You don’t need anyone’s permission. You don’t have to be ‘artistic’ or think of yourself as ‘creative’. You just have to really want to do it and be prepared to learn some basic rules and then stick at it. The consistency of your presence, pleasure, and most importantly, the intention to make something, will take you further than talent.

Society tells us that artists are special people, endowed with gifts that the majority of us do not possess, a few specialists who do all our making and dreaming for us. This is a post industrial fantasy, one which William Morris argued against as long ago as 1884 in his lecture on Art and Socialism.

In fact the greatest artistic gift any of us can possess, is desire.

Doing art takes time, and a lot of us feel we don’t have enough time. We are all so busy. We let technology push us around, spending more time than we really want to on our phones, drifting further and further from ourselves while our real lives flow by underneath us like a hidden cataract of hours that internet-time, clock-time, selfie-time don’t know how to measure. We trade so much to inhabit spaces where our tender, irreplaceable bodies are reduced to imagery, and intimacy is compressed into mere information, that to close your eyes and sink your hands into a big cold primordial lump of clay is to begin to know the world, and yourself, in a new way. To begin with, those hands are the only tools you will need: those, and your full attention. You’re starting a relationship. Who knows what will come of it.

You will make something you’re pleased with. It might not be something that the art world can convert into currency, into commodity. But it will be none the worse for that. This art is part of what Lewis Hyde calls ‘the gift economy’ and it emerges from your own engagement with your own profundity, centred in your own body, immersed in the flow of time, of tradition, of other bodies, fully present to the body under your hands.

A couple of years ago I was fortunate enough to attend a lecture by Brian Eno. One of the most memorable, plangent phrases he used in this lecture was ‘beautiful things grow out of shit.’ That is to say, art comes about as part of a practice of dedicated attentiveness and determined development. It’s something we can all do. It may not be very good to begin with, but keep going. A lot of the time participants in our classes are surprised and pleased by what they have made after only a couple of hours. Or they start off with one idea but end up with something else – as if the clay has its own ideas. There’s reciprocity to the process, and a dignity and value to the finished vessel which takes in aesthetic categories, but also goes beyond, or around them.

It’s important to us that whatever they make, people will take their pieces into their lives and use them, handle them, eat and drink with them, pass them around.

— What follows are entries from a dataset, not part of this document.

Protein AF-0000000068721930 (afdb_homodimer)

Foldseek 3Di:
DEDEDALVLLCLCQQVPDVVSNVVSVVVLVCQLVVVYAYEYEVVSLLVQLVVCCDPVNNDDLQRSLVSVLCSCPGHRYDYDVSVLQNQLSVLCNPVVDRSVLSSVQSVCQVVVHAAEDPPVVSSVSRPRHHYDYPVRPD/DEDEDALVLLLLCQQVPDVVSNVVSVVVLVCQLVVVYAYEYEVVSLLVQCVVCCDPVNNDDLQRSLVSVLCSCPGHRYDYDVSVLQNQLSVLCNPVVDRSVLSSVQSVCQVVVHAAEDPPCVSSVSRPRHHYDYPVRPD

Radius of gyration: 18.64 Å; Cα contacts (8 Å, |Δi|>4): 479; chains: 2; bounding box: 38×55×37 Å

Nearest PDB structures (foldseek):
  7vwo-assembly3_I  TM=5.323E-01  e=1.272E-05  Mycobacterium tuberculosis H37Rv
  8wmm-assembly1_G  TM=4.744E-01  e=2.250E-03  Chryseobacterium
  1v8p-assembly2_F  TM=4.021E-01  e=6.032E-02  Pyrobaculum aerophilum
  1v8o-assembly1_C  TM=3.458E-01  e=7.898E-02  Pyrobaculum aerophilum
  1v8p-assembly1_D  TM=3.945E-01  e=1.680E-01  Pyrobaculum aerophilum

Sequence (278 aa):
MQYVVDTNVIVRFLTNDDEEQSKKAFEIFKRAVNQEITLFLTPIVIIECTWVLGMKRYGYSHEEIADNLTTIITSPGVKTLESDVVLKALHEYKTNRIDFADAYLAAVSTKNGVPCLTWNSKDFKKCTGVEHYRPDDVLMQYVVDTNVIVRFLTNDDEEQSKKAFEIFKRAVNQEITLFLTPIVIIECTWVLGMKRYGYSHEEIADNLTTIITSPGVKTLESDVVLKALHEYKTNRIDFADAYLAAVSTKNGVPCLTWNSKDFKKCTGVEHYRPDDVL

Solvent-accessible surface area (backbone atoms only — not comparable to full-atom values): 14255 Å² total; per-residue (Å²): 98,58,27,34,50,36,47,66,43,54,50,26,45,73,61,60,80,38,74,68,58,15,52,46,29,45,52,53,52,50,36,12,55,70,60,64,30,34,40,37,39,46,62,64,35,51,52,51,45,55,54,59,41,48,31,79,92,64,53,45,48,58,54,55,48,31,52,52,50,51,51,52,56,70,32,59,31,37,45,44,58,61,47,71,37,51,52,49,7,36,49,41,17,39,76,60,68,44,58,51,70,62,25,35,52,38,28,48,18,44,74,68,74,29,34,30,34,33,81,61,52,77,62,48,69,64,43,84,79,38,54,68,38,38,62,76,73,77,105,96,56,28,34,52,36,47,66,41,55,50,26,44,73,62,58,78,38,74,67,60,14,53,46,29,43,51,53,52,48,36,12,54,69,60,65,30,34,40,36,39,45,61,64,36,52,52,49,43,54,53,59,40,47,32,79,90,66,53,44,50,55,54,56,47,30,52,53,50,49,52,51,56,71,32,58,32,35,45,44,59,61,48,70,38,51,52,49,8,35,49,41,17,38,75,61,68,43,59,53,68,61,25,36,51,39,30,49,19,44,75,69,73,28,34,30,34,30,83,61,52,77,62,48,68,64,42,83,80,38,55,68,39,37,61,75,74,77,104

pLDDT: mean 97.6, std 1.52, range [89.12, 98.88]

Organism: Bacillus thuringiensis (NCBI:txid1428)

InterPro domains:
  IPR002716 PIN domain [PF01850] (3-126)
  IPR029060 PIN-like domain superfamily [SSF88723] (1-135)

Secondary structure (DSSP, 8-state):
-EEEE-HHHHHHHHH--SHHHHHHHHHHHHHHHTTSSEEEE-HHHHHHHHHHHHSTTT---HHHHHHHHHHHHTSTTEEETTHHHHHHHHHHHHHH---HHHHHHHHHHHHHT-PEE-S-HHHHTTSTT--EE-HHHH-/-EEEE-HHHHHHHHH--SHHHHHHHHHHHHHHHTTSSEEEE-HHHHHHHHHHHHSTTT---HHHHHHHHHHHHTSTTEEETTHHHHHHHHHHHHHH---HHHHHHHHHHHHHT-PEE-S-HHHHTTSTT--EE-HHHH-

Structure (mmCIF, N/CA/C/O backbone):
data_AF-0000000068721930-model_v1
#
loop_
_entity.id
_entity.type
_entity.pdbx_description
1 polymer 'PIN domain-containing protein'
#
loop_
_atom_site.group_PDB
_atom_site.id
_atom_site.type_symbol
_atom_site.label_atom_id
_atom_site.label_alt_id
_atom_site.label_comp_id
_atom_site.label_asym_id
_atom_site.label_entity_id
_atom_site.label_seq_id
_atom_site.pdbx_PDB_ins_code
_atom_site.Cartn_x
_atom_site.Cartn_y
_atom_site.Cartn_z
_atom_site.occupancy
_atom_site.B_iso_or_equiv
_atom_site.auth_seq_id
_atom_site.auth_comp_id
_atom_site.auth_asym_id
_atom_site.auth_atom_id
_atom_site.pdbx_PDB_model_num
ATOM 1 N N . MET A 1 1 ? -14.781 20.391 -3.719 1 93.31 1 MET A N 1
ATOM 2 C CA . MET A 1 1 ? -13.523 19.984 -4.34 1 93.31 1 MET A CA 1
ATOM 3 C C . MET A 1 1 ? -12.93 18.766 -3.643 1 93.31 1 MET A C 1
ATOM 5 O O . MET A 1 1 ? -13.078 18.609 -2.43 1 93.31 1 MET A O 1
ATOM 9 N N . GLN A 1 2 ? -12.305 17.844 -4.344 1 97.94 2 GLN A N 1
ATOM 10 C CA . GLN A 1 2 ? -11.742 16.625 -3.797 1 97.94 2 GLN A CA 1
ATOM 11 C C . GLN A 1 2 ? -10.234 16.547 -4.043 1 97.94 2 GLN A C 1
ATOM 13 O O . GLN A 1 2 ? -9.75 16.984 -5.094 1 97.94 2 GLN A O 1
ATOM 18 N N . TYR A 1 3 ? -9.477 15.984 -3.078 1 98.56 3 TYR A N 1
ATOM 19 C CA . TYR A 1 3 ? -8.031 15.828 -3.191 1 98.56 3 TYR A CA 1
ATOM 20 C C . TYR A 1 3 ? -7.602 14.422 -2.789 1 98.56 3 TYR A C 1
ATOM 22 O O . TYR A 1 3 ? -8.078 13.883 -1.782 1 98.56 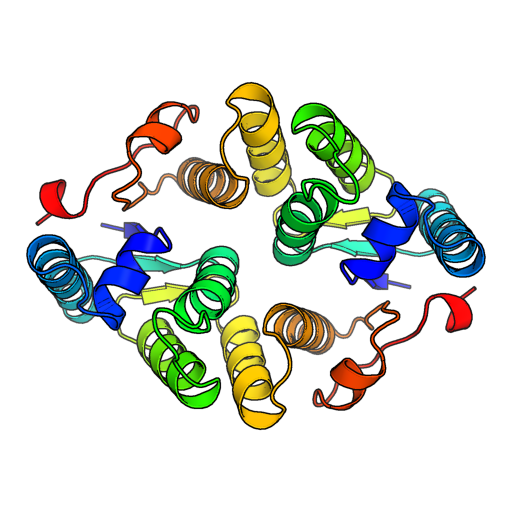3 TYR A O 1
ATOM 30 N N . VAL A 1 4 ? -6.766 13.82 -3.574 1 98.75 4 VAL A N 1
ATOM 31 C CA . VAL A 1 4 ? -6.016 12.664 -3.094 1 98.75 4 VAL A CA 1
ATOM 32 C C . VAL A 1 4 ? -4.953 13.117 -2.096 1 98.75 4 VAL A C 1
ATOM 34 O O . VAL A 1 4 ? -4.176 14.039 -2.379 1 98.75 4 VAL A O 1
ATOM 37 N N . VAL A 1 5 ? -4.875 12.484 -0.987 1 98.69 5 VAL A N 1
ATOM 38 C CA . VAL A 1 5 ? -4.023 13.008 0.077 1 98.69 5 VAL A CA 1
ATOM 39 C C . VAL A 1 5 ? -2.752 12.164 0.178 1 98.69 5 VAL A C 1
ATOM 41 O O . VAL A 1 5 ? -2.816 10.938 0.225 1 98.69 5 VAL A O 1
ATOM 44 N N . ASP A 1 6 ? -1.659 12.836 0.225 1 98.62 6 ASP A N 1
ATOM 45 C CA . ASP A 1 6 ? -0.364 12.203 0.447 1 98.62 6 ASP A CA 1
ATOM 46 C C . ASP A 1 6 ? -0.149 11.898 1.928 1 98.62 6 ASP A C 1
ATOM 48 O O . ASP A 1 6 ? -0.701 12.578 2.795 1 98.62 6 ASP A O 1
ATOM 52 N N . THR A 1 7 ? 0.698 10.945 2.186 1 98.69 7 THR A N 1
ATOM 53 C CA . THR A 1 7 ? 0.984 10.484 3.539 1 98.69 7 THR A CA 1
ATOM 54 C C . THR A 1 7 ? 1.521 11.625 4.398 1 98.69 7 THR A C 1
ATOM 56 O O . THR A 1 7 ? 1.177 11.734 5.578 1 98.69 7 THR A O 1
ATOM 59 N N . ASN A 1 8 ? 2.311 12.492 3.82 1 98.12 8 ASN A N 1
ATOM 60 C CA . ASN A 1 8 ? 2.945 13.539 4.609 1 98.12 8 ASN A CA 1
ATOM 61 C C . ASN A 1 8 ? 1.915 14.508 5.195 1 98.12 8 ASN A C 1
ATOM 63 O O . ASN A 1 8 ? 2.119 15.055 6.277 1 98.12 8 ASN A O 1
ATOM 67 N N . VAL A 1 9 ? 0.811 14.68 4.531 1 98.62 9 VAL A N 1
ATOM 68 C CA . VAL A 1 9 ? -0.228 15.57 5.027 1 98.62 9 VAL A CA 1
ATOM 69 C C . VAL A 1 9 ? -0.886 14.969 6.266 1 98.62 9 VAL A C 1
ATOM 71 O O . VAL A 1 9 ? -1.131 15.664 7.25 1 98.62 9 VAL A O 1
ATOM 74 N N . ILE A 1 10 ? -1.154 13.695 6.266 1 98.75 10 ILE A N 1
ATOM 75 C CA . ILE A 1 10 ? -1.769 13 7.387 1 98.75 10 ILE A CA 1
ATOM 76 C C . ILE A 1 10 ? -0.795 12.953 8.562 1 98.75 10 ILE A C 1
ATOM 78 O O . ILE A 1 10 ? -1.188 13.188 9.711 1 98.75 10 ILE A O 1
ATOM 82 N N . VAL A 1 11 ? 0.493 12.656 8.266 1 98.62 11 VAL A N 1
ATOM 83 C CA . VAL A 1 11 ? 1.508 12.547 9.312 1 98.62 11 VAL A CA 1
ATOM 84 C C . VAL A 1 11 ? 1.678 13.891 10.016 1 98.62 11 VAL A C 1
ATOM 86 O O . VAL A 1 11 ? 1.734 13.953 11.242 1 98.62 11 VAL A O 1
ATOM 89 N N . ARG A 1 12 ? 1.679 14.969 9.25 1 98.44 12 ARG A N 1
ATOM 90 C CA . ARG A 1 12 ? 1.783 16.297 9.844 1 98.44 12 ARG A CA 1
ATOM 91 C C . ARG A 1 12 ? 0.573 16.594 10.727 1 98.44 12 ARG A C 1
ATOM 93 O O . ARG A 1 12 ? 0.705 17.219 11.781 1 98.44 12 ARG A O 1
ATOM 100 N N . PHE A 1 13 ? -0.557 16.156 10.234 1 98.44 13 PHE A N 1
ATOM 101 C CA . PHE A 1 13 ? -1.789 16.375 10.984 1 98.44 13 PHE A CA 1
ATOM 102 C C . PHE A 1 13 ? -1.743 15.641 12.32 1 98.44 13 PHE A C 1
ATOM 104 O O . PHE A 1 13 ? -2.102 16.203 13.352 1 98.44 13 PHE A O 1
ATOM 111 N N . LEU A 1 14 ? -1.158 14.438 12.344 1 98.38 14 LEU A N 1
ATOM 112 C CA . LEU A 1 14 ? -1.244 13.562 13.508 1 98.38 14 LEU A CA 1
ATOM 113 C C . LEU A 1 14 ? -0.109 13.844 14.484 1 98.38 14 LEU A C 1
ATOM 115 O O . LEU A 1 14 ? -0.284 13.719 15.695 1 98.38 14 LEU A O 1
ATOM 119 N N . THR A 1 15 ? 1.054 14.203 14 1 97.75 15 THR A N 1
ATOM 120 C CA . THR A 1 15 ? 2.236 14.227 14.852 1 97.75 15 THR A CA 1
ATOM 121 C C . THR A 1 15 ? 2.475 15.633 15.406 1 97.75 15 THR A C 1
ATOM 123 O O . THR A 1 15 ? 3.193 15.805 16.391 1 97.75 15 THR A O 1
ATOM 126 N N . ASN A 1 16 ? 1.929 16.656 14.742 1 95.5 16 ASN A N 1
ATOM 127 C CA . ASN A 1 16 ? 2.164 18.047 15.125 1 95.5 16 ASN A CA 1
ATOM 128 C C . ASN A 1 16 ? 3.652 18.344 15.297 1 95.5 16 ASN A C 1
ATOM 130 O O . ASN A 1 16 ? 4.051 19.031 16.234 1 95.5 16 ASN A O 1
ATOM 134 N N . ASP A 1 17 ? 4.445 17.766 14.469 1 95.38 17 ASP A N 1
ATOM 135 C CA . ASP A 1 17 ? 5.895 17.797 14.641 1 95.38 17 ASP A CA 1
ATOM 136 C C . ASP A 1 17 ? 6.512 18.953 13.852 1 95.38 17 ASP A C 1
ATOM 138 O O . ASP A 1 17 ? 7.715 19.203 13.953 1 95.38 17 ASP A O 1
ATOM 142 N N . ASP A 1 18 ? 5.746 19.578 13 1 95.75 18 ASP A N 1
ATOM 143 C CA . ASP A 1 18 ? 6.145 20.75 12.234 1 95.75 18 ASP A CA 1
ATOM 144 C C . ASP A 1 18 ? 5.145 21.891 12.422 1 95.75 18 ASP A C 1
ATOM 146 O O . ASP A 1 18 ? 4.051 21.875 11.852 1 95.75 18 ASP A O 1
ATOM 150 N N . GLU A 1 19 ? 5.547 22.844 13.125 1 94.88 19 GLU A N 1
ATOM 151 C CA . GLU A 1 19 ? 4.637 23.891 13.578 1 94.88 19 GLU A CA 1
ATOM 152 C C . GLU A 1 19 ? 3.855 24.484 12.406 1 94.88 19 GLU A C 1
ATOM 154 O O . GLU A 1 19 ? 2.637 24.656 12.492 1 94.88 19 GLU A O 1
ATOM 159 N N . GLU A 1 20 ? 4.496 24.797 11.422 1 97.06 20 GLU A N 1
ATOM 160 C CA . GLU A 1 20 ? 3.85 25.438 10.281 1 97.06 20 GLU A CA 1
ATOM 161 C C . GLU A 1 20 ? 3.008 24.438 9.492 1 97.06 20 GLU A C 1
ATOM 163 O O . GLU A 1 20 ? 1.816 24.656 9.266 1 97.06 20 GLU A O 1
ATOM 168 N N . GLN A 1 21 ? 3.572 23.344 9.086 1 98 21 GLN A N 1
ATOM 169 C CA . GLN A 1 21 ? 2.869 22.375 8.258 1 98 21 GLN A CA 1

I think art in general is as much about behaviour as it is about artefacts. I don’t find it helpful to think in terms of who is an artist and who is not, so much as ‘here’s an art practice, get involved.’ I don’t want to live surrounded by art objects detached from how they got there. I don’t see pottery as a middle-class hobby. Making is a necessity – beauty is a necessity – and the healing energy that comes from doing art is vitality for everyone.